* _Instructions to follow_
Beneath this instruction is a listing; print exactly the lines in it starting at the line that contains "Protein AF-R7N6B0-F1 (afdb_monomer)" and going through the line that contains "ATOM 18 N N".

* _Given records_

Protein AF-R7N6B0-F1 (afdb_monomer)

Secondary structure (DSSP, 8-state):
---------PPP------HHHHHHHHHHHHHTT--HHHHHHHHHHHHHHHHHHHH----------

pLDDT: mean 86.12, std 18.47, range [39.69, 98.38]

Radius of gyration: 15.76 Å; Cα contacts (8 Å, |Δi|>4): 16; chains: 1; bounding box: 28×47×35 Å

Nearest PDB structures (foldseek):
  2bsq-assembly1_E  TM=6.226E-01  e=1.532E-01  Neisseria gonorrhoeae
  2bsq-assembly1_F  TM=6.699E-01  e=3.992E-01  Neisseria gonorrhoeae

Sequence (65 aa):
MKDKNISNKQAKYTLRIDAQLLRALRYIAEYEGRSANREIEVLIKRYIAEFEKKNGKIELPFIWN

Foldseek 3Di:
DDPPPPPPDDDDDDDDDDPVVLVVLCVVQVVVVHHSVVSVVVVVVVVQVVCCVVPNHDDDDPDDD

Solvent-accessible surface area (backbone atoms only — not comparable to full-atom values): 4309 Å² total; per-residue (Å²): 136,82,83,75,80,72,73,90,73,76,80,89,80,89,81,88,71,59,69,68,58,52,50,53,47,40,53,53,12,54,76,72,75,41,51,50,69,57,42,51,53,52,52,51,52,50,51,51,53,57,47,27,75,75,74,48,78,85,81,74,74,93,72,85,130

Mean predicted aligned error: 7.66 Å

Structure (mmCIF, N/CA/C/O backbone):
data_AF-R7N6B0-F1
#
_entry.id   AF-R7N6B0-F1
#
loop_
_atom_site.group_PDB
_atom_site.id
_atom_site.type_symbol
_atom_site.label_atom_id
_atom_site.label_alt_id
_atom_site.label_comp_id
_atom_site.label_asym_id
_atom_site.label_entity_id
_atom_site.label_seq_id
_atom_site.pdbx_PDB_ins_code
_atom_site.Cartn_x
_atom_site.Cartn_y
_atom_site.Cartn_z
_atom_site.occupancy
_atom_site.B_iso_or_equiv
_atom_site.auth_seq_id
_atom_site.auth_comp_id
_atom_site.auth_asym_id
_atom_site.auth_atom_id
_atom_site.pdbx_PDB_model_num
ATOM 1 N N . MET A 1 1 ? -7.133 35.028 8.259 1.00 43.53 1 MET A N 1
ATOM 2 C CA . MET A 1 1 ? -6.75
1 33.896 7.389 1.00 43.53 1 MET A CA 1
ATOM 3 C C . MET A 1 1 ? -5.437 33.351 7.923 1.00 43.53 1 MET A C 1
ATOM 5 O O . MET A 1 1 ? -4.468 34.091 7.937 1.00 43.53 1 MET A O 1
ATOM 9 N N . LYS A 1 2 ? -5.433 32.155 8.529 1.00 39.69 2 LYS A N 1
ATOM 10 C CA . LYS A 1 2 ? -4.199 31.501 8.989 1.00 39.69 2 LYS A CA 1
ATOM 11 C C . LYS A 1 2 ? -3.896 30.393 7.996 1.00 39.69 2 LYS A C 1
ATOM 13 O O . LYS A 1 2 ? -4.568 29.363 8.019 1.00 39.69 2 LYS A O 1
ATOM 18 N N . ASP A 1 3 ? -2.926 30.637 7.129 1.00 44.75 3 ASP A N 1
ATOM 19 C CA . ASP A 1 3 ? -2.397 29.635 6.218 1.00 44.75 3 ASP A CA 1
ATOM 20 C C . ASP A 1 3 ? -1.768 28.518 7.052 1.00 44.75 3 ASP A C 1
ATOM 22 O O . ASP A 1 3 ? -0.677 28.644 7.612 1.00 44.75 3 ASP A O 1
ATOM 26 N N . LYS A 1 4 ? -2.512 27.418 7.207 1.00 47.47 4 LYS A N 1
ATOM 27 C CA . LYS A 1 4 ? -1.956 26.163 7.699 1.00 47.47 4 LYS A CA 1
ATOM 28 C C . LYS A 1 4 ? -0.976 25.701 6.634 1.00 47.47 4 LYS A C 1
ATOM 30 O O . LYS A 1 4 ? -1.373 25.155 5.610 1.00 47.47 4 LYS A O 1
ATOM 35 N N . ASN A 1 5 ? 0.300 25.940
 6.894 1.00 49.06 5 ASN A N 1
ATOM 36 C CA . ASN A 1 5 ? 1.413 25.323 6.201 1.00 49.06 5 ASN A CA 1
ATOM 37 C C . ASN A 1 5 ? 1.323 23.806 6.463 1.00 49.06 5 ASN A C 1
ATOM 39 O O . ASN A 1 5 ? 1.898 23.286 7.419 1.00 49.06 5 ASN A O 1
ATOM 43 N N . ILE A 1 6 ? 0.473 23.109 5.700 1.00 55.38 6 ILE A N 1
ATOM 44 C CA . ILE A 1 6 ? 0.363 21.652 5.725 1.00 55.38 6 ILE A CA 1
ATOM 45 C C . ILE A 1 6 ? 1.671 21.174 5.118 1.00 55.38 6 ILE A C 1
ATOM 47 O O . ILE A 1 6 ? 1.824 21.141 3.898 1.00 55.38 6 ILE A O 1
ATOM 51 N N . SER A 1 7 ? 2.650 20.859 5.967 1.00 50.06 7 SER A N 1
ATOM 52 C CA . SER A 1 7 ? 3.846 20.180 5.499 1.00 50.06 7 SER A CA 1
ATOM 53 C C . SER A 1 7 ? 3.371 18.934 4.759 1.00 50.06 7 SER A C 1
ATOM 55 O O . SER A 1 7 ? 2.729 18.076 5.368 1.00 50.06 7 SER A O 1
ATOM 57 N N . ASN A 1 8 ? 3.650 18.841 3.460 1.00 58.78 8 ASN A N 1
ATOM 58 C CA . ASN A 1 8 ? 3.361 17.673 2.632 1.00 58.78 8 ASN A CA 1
==
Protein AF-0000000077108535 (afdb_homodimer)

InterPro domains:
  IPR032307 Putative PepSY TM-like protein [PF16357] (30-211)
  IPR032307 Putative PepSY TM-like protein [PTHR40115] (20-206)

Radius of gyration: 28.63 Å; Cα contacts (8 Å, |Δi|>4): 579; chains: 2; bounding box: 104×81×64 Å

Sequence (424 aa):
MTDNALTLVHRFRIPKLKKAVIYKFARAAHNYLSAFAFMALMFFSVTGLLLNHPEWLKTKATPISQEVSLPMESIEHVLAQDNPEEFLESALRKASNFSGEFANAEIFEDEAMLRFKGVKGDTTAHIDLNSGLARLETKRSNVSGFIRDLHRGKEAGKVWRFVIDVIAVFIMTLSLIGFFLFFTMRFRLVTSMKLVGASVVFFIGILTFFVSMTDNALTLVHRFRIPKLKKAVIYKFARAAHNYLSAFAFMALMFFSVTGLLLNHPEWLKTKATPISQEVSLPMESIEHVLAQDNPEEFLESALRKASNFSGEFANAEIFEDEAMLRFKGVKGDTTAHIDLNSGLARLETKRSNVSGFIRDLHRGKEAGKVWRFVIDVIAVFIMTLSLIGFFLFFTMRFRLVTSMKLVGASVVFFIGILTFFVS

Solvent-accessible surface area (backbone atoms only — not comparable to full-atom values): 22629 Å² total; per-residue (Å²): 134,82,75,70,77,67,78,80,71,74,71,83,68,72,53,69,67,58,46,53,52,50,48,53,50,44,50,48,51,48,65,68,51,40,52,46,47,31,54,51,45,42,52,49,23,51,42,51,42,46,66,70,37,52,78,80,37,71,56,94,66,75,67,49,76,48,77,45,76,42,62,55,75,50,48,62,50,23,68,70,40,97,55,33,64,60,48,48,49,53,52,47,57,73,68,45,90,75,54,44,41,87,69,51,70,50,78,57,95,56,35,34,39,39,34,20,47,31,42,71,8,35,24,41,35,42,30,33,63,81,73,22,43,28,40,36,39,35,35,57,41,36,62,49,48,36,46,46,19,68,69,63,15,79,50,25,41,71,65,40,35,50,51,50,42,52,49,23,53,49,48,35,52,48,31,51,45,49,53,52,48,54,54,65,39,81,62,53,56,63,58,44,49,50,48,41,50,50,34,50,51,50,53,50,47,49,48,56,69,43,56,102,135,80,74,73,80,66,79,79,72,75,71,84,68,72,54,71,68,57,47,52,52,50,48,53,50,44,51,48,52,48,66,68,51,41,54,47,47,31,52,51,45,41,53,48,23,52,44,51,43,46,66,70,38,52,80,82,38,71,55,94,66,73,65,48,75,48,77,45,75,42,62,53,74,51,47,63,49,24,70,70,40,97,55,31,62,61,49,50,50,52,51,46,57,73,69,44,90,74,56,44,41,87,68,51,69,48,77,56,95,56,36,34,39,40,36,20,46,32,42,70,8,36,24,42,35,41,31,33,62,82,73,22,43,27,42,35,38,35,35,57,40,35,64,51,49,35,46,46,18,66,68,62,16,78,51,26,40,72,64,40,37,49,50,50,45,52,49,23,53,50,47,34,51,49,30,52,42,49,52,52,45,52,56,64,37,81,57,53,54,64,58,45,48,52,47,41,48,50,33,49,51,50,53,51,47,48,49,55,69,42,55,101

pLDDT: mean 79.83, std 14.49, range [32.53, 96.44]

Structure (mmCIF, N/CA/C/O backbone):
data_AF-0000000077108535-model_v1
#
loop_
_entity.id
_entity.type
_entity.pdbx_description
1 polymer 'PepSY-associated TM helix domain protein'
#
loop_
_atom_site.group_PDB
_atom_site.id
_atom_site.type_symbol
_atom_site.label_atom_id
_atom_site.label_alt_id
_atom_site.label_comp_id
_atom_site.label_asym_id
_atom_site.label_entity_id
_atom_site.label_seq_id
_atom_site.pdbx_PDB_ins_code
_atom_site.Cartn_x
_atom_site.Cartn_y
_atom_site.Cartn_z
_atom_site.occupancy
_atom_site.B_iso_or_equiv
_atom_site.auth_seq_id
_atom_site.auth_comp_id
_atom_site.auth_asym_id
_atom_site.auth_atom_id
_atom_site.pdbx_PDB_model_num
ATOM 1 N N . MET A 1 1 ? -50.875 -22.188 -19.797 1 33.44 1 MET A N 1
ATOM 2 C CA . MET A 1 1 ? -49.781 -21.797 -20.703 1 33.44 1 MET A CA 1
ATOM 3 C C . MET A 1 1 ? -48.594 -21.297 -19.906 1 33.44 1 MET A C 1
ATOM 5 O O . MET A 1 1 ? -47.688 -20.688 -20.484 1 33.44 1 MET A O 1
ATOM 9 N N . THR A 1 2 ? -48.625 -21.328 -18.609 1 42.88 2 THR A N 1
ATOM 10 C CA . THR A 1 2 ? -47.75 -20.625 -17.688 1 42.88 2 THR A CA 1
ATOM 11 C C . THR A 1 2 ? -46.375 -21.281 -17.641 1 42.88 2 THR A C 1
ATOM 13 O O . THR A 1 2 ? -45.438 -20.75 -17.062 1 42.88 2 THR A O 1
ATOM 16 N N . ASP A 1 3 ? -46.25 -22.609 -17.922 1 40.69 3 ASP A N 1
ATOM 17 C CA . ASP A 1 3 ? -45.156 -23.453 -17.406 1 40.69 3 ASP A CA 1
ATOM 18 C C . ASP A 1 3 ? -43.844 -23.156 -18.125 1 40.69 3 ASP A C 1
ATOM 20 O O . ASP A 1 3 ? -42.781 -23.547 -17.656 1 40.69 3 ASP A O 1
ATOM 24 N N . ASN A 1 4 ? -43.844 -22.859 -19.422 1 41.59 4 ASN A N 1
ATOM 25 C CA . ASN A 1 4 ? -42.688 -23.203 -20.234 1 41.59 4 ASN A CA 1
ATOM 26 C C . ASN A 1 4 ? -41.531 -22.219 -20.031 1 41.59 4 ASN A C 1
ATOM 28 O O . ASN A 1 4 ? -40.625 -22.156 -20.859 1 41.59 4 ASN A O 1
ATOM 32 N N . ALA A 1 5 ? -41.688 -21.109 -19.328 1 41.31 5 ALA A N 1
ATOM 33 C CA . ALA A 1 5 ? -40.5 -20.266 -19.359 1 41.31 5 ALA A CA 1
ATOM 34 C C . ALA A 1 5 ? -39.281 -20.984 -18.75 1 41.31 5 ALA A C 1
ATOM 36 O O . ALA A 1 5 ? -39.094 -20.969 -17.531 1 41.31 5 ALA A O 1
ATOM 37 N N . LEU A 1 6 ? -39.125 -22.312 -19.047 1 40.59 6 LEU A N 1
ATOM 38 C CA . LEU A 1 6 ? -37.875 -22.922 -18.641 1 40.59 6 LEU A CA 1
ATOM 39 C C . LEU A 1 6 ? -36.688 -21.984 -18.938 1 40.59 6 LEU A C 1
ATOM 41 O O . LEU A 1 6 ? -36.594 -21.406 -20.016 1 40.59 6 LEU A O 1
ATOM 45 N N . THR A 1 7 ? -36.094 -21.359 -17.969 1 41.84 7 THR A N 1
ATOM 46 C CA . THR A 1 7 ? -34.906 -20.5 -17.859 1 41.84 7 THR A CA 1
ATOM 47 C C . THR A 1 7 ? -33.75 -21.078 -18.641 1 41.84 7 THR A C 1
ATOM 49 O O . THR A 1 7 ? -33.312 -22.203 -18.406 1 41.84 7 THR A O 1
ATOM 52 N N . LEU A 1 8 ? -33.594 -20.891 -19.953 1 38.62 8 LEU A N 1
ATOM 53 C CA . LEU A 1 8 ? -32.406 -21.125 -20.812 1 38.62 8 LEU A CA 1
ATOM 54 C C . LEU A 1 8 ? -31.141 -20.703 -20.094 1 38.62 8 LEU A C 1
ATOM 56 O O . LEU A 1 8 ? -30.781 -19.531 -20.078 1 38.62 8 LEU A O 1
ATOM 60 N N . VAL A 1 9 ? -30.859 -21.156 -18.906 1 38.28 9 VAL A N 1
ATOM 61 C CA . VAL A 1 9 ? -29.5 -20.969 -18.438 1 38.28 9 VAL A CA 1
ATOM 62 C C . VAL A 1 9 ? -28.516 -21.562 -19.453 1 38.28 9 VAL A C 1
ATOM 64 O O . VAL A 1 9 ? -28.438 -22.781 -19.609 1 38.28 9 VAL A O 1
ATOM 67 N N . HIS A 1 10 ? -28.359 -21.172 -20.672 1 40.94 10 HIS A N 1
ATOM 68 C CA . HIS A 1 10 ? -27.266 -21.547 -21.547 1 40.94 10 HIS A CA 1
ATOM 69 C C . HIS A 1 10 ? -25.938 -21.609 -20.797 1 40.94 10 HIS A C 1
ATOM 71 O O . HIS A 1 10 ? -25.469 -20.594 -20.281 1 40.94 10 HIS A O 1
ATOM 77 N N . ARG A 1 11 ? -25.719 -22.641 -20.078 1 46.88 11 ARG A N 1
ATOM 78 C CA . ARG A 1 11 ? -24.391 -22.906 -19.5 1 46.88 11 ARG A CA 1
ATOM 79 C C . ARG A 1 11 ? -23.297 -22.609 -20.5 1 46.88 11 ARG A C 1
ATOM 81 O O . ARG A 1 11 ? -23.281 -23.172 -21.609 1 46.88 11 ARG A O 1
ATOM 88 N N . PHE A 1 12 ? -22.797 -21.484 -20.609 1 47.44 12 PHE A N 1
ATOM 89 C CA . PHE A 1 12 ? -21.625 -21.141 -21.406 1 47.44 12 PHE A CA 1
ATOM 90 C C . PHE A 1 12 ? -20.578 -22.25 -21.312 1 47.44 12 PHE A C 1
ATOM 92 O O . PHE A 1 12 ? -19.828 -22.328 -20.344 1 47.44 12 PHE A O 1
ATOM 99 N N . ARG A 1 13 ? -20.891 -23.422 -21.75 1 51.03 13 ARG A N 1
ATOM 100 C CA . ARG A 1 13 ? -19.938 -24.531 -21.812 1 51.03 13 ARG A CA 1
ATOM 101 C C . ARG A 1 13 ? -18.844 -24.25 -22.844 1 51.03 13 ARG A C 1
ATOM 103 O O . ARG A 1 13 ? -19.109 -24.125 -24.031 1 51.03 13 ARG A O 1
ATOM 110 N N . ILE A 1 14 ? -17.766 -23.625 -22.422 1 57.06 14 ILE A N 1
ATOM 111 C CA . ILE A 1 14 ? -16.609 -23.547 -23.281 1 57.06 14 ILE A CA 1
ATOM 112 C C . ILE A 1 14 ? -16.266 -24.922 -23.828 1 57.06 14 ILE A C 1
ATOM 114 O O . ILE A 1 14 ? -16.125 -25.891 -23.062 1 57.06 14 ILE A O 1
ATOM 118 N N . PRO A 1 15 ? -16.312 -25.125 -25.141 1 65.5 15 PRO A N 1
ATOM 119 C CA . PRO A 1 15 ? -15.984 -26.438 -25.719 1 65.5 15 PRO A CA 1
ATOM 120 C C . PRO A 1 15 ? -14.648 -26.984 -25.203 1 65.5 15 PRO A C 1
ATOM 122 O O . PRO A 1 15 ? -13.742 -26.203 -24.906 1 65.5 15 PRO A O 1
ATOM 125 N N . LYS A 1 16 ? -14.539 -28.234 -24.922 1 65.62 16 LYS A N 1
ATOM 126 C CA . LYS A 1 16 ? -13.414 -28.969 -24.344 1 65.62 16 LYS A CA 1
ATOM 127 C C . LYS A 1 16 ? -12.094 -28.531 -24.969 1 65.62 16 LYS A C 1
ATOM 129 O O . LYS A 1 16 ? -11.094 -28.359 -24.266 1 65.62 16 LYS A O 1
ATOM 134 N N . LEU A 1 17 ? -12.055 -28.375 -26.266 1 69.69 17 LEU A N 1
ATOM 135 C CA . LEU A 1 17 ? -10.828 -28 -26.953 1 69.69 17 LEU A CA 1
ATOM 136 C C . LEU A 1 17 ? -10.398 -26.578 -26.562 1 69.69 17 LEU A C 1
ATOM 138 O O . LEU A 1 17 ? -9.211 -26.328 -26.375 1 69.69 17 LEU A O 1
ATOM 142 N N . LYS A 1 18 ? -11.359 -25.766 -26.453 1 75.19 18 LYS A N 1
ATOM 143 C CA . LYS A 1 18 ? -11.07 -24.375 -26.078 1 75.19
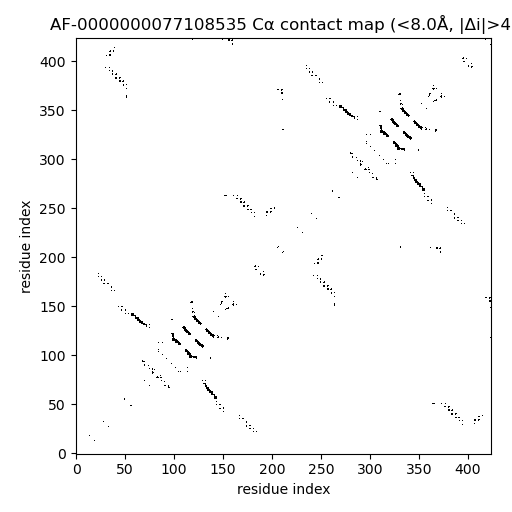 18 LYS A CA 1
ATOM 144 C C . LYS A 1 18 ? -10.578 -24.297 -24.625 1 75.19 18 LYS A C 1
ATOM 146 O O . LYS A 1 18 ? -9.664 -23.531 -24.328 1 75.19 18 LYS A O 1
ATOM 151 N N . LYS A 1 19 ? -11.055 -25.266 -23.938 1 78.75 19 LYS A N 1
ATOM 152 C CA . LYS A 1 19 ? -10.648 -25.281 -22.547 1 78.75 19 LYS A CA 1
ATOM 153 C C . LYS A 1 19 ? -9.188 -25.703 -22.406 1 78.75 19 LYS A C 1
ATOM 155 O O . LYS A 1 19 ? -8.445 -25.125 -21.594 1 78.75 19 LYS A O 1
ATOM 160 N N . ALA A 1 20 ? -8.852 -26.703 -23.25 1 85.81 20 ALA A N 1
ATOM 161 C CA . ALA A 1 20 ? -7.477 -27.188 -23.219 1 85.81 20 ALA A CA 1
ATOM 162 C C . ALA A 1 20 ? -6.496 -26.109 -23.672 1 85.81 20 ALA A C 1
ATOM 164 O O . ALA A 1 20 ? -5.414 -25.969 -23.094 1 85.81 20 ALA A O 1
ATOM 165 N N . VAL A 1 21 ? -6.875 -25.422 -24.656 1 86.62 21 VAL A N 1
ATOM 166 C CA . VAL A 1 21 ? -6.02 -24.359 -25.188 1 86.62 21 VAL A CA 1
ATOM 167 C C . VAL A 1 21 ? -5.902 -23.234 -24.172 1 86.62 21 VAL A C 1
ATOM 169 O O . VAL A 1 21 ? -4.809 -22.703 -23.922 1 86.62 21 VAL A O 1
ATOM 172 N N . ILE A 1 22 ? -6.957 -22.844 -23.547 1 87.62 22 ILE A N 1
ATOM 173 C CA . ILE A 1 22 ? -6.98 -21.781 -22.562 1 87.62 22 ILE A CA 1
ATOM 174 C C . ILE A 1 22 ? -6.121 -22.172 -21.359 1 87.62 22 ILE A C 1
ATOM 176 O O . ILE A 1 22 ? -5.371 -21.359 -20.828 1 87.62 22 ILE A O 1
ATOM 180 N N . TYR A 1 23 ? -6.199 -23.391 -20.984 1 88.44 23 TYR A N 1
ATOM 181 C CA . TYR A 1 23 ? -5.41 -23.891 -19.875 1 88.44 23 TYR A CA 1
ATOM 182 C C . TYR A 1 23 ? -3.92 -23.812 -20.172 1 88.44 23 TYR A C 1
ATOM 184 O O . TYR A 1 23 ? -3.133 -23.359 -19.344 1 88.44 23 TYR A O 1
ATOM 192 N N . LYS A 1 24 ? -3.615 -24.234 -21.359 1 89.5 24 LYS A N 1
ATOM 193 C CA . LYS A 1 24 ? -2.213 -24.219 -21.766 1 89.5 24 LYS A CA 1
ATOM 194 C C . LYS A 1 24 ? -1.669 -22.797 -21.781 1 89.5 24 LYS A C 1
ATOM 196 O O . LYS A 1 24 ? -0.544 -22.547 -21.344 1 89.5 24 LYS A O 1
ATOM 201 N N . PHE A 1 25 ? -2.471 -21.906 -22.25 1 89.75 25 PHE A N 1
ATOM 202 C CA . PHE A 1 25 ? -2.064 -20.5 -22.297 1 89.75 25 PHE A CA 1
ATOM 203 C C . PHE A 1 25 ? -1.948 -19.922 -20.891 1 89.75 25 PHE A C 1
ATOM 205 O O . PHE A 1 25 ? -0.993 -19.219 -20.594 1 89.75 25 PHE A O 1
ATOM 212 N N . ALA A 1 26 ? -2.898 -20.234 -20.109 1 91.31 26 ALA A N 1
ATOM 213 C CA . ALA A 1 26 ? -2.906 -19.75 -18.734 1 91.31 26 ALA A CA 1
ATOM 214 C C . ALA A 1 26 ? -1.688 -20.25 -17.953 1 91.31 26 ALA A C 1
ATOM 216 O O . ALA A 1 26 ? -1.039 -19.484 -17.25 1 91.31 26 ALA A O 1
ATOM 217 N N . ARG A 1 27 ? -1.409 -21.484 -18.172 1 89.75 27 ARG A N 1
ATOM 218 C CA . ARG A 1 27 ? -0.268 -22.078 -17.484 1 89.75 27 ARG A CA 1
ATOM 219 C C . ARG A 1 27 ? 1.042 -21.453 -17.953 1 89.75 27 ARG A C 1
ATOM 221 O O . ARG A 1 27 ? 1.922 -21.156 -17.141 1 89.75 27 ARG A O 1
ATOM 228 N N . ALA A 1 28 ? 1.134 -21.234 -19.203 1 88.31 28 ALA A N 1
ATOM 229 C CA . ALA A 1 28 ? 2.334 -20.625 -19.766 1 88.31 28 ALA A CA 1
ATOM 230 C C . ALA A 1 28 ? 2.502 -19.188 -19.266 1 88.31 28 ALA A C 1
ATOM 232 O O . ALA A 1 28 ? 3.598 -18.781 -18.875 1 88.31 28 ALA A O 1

* _Answer below_
Protein AF-R7N6B0-F1 (afdb_monomer)

Secondary structure (DSSP, 8-state):
---------PPP------HHHHHHHHHHHHHTT--HHHHHHHHHHHHHHHHHHHH----------

pLDDT: mean 86.12, std 18.47, range [39.69, 98.38]

Radius of gyration: 15.76 Å; Cα contacts (8 Å, |Δi|>4): 16; chains: 1; bounding box: 28×47×35 Å

Nearest PDB structures (foldseek):
  2bsq-assembly1_E  TM=6.226E-01  e=1.532E-01  Neisseria gonorrhoeae
  2bsq-assembly1_F  TM=6.699E-01  e=3.992E-01  Neisseria gonorrhoeae

Sequence (65 aa):
MKDKNISNKQAKYTLRIDAQLLRALRYIAEYEGRSANREIEVLIKRYIAEFEKKNGKIELPFIWN

Foldseek 3Di:
DDPPPPPPDDDDDDDDDDPVVLVVLCVVQVVVVHHSVVSVVVVVVVVQVVCCVVPNHDDDDPDDD

Solvent-accessible surface area (backbone atoms only — not comparable to full-atom values): 4309 Å² total; per-residue (Å²): 136,82,83,75,80,72,73,90,73,76,80,89,80,89,81,88,71,59,69,68,58,52,50,53,47,40,53,53,12,54,76,72,75,41,51,50,69,57,42,51,53,52,52,51,52,50,51,51,53,57,47,27,75,75,74,48,78,85,81,74,74,93,72,85,130

Mean predicted aligned error: 7.66 Å

Structure (mmCIF, N/CA/C/O backbone):
data_AF-R7N6B0-F1
#
_entry.id   AF-R7N6B0-F1
#
loop_
_atom_site.group_PDB
_atom_site.id
_atom_site.type_symbol
_atom_site.label_atom_id
_atom_site.label_alt_id
_atom_site.label_comp_id
_atom_site.label_asym_id
_atom_site.label_entity_id
_atom_site.label_seq_id
_atom_site.pdbx_PDB_ins_code
_atom_site.Cartn_x
_atom_site.Cartn_y
_atom_site.Cartn_z
_atom_site.occupancy
_atom_site.B_iso_or_equiv
_atom_site.auth_seq_id
_atom_site.auth_comp_id
_atom_site.auth_asym_id
_atom_site.auth_atom_id
_atom_site.pdbx_PDB_model_num
ATOM 1 N N . MET A 1 1 ? -7.133 35.028 8.259 1.00 43.53 1 MET A N 1
ATOM 2 C CA . MET A 1 1 ? -6.75
1 33.896 7.389 1.00 43.53 1 MET A CA 1
ATOM 3 C C . MET A 1 1 ? -5.437 33.351 7.923 1.00 43.53 1 MET A C 1
ATOM 5 O O . MET A 1 1 ? -4.468 34.091 7.937 1.00 43.53 1 MET A O 1
ATOM 9 N N . LYS A 1 2 ? -5.433 32.155 8.529 1.00 39.69 2 LYS A N 1
ATOM 10 C CA . LYS A 1 2 ? -4.199 31.501 8.989 1.00 39.69 2 LYS A CA 1
ATOM 11 C C . LYS A 1 2 ? -3.896 30.393 7.996 1.00 39.69 2 LYS A C 1
ATOM 13 O O . LYS A 1 2 ? -4.568 29.363 8.019 1.00 39.69 2 LYS A O 1
ATOM 18 N N . ASP A 1 3 ? -2.926 30.637 7.129 1.00 44.75 3 ASP A N 1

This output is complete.